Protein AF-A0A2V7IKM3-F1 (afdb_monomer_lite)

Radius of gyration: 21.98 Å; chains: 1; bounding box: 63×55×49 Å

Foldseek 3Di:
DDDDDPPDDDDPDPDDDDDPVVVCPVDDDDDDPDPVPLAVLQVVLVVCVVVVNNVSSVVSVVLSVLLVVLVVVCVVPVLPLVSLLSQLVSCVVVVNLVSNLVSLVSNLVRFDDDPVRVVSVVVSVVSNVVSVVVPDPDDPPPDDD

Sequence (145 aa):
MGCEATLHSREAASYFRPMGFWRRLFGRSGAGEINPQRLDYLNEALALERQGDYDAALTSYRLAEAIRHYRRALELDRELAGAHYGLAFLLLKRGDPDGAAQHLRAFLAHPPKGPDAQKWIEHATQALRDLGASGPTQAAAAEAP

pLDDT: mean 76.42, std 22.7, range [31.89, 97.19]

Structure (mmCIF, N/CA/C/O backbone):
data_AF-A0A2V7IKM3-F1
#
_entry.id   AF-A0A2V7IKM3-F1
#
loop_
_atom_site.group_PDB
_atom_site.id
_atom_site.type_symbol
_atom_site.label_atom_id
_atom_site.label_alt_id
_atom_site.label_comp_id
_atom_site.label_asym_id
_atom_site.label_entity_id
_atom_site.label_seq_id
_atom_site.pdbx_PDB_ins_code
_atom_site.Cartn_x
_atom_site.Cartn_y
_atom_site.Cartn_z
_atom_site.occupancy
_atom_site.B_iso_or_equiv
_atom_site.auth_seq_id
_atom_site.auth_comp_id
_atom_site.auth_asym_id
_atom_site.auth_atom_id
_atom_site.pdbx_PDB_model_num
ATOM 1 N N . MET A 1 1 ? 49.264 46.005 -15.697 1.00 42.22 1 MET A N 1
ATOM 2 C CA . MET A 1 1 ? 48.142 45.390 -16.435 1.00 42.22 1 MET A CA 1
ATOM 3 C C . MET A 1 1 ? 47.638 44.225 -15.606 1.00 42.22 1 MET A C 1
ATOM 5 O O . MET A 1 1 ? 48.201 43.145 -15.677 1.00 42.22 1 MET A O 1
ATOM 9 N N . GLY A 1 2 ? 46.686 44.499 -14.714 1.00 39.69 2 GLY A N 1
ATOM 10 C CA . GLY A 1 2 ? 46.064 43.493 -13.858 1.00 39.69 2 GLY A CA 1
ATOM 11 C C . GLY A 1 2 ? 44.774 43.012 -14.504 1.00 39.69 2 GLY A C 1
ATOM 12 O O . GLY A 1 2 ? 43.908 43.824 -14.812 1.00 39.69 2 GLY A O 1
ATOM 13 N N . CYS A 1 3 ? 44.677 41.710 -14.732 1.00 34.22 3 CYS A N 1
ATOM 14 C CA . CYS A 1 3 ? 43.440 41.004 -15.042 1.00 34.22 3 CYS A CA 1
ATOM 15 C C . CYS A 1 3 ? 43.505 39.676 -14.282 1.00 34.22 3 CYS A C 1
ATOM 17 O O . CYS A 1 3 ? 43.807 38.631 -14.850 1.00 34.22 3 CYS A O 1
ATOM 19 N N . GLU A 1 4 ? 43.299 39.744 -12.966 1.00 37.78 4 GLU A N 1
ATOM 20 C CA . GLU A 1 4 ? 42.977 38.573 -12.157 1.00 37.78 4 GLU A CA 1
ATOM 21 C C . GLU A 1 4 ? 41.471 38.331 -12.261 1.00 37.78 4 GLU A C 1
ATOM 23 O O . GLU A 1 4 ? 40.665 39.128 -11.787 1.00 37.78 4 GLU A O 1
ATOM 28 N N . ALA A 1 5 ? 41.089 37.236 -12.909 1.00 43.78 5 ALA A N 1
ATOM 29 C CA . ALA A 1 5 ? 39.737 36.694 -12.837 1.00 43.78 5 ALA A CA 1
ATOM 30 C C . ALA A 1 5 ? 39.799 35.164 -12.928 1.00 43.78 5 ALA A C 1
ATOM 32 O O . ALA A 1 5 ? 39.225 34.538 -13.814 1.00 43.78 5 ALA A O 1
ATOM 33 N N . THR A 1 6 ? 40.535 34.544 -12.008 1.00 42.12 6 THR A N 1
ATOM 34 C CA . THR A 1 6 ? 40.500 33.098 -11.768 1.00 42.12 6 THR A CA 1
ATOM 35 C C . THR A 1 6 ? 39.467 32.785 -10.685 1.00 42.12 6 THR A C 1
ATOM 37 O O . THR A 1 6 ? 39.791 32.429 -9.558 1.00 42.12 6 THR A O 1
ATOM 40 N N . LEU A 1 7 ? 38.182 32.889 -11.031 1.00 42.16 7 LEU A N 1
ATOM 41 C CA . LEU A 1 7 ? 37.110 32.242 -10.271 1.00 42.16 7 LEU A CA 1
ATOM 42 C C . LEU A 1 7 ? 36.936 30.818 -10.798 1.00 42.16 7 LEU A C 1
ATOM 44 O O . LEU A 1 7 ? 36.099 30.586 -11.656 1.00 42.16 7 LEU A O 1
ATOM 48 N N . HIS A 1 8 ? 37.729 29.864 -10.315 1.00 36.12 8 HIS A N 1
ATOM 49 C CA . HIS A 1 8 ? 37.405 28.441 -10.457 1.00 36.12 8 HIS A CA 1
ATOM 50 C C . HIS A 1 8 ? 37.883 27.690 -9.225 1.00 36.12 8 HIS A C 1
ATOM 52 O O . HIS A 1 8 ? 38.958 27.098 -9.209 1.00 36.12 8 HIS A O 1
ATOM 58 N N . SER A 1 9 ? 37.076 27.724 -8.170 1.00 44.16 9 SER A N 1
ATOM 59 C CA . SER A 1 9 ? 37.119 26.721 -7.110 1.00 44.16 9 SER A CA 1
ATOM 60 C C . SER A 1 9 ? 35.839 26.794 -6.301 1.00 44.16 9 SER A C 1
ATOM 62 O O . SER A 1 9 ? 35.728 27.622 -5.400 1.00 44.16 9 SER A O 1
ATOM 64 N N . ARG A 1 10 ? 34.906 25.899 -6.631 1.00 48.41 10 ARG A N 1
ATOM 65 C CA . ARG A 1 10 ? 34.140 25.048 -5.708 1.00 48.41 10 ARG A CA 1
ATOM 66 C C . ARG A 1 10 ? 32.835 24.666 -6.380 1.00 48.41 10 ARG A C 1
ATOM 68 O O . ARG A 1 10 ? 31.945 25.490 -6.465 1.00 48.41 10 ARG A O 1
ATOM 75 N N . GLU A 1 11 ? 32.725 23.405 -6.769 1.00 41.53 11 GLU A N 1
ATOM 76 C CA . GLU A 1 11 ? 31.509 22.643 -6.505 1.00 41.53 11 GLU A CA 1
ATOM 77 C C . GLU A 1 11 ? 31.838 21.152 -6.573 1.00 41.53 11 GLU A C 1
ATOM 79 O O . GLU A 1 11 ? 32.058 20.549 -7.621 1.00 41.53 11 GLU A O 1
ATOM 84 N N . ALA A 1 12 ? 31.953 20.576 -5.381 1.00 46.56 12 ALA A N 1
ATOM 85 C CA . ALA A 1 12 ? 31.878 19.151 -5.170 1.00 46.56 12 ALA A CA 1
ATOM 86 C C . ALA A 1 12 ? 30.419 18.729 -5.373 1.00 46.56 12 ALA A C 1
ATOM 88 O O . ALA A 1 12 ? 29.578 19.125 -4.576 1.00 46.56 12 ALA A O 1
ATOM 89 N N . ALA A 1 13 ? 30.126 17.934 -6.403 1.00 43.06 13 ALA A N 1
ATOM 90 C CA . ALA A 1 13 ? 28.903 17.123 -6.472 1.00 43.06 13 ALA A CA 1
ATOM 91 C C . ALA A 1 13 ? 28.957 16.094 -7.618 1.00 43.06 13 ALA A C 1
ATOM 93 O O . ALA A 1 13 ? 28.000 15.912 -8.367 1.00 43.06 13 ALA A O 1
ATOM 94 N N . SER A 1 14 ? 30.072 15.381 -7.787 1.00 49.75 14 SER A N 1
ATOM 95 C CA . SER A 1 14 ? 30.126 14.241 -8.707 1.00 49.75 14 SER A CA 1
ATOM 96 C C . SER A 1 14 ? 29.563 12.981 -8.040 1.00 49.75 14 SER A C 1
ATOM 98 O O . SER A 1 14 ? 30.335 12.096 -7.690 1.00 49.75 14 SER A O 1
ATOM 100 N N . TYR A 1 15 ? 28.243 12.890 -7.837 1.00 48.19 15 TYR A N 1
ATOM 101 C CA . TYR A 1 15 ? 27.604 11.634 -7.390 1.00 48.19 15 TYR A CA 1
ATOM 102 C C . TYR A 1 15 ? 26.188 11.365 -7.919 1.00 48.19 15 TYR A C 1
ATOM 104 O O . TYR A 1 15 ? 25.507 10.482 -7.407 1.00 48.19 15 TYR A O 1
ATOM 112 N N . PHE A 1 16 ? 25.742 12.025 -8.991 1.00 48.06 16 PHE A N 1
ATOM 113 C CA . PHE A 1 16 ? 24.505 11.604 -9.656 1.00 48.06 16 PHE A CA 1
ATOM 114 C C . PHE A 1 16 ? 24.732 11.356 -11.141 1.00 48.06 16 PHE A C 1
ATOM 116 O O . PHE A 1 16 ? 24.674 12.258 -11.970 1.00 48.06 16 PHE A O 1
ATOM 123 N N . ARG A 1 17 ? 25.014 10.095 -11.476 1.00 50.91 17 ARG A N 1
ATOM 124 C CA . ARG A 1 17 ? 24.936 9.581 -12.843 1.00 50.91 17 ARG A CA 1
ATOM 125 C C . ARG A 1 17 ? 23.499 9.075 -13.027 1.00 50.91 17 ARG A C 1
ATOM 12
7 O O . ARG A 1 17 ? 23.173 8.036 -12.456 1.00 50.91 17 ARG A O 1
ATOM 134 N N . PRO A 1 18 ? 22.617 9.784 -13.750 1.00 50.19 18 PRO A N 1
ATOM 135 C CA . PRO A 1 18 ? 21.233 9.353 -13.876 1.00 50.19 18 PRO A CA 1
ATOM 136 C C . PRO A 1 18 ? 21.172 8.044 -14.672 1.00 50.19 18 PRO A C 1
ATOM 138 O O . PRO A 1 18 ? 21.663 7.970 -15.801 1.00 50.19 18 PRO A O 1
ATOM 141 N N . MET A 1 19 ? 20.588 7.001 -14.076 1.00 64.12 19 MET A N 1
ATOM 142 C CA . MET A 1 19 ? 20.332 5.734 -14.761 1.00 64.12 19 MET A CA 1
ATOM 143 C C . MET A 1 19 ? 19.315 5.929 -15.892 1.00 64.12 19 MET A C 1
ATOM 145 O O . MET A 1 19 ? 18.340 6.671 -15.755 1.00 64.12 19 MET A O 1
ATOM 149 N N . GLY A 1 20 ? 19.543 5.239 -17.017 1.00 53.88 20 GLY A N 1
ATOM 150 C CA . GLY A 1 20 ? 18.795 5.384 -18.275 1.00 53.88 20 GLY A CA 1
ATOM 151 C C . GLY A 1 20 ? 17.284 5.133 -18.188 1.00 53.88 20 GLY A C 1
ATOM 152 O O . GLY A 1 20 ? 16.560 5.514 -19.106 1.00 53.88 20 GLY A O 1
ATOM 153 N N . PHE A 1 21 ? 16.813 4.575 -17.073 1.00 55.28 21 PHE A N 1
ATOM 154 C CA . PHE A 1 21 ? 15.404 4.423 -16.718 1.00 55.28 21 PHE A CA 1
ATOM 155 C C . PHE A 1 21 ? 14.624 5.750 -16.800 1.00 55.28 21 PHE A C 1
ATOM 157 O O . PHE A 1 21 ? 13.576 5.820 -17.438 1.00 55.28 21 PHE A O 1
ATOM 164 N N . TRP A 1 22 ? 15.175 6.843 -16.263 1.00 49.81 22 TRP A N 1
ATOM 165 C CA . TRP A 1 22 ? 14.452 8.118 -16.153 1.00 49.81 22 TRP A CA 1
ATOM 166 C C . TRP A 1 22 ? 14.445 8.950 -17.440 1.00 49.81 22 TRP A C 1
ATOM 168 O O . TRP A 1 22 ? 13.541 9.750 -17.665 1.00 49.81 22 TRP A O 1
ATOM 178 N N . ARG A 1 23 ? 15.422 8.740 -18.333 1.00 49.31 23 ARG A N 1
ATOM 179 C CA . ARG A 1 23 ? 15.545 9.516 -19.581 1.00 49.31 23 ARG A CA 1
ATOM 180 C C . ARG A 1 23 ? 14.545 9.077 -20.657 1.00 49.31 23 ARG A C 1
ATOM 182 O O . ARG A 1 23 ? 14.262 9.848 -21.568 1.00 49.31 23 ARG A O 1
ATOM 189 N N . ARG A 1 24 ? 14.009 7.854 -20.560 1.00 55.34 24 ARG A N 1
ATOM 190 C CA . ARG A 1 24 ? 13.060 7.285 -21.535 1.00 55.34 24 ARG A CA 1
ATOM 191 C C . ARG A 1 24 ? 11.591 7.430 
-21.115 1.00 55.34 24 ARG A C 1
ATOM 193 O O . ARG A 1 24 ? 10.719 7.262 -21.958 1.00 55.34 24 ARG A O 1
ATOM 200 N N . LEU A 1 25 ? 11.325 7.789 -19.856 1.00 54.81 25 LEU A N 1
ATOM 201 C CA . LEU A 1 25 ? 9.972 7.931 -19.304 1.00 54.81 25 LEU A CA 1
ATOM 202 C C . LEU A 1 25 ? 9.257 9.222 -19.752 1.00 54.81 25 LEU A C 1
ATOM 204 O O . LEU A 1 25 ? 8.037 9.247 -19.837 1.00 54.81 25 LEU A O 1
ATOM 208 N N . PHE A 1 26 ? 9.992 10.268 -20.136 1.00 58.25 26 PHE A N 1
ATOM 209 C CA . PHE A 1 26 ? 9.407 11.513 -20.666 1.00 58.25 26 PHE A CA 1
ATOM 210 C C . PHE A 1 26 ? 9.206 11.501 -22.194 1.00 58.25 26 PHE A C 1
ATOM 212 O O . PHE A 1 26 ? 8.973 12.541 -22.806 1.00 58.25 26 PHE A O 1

****************************************

Output the lines of the records above exactly as they appear, from the line containing "ATOM 93 O O" through the line containing "ATOM 95 C CA".

Task output:
ATOM 93 O O . ALA A 1 13 ? 28.000 15.912 -8.367 1.00 43.06 13 ALA A O 1
ATOM 94 N N . SER A 1 14 ? 30.072 15.381 -7.787 1.00 49.75 14 SER A N 1
ATOM 95 C CA . SER A 1 14 ? 30.126 14.241 -8.707 1.00 49.75 14 SER A CA 1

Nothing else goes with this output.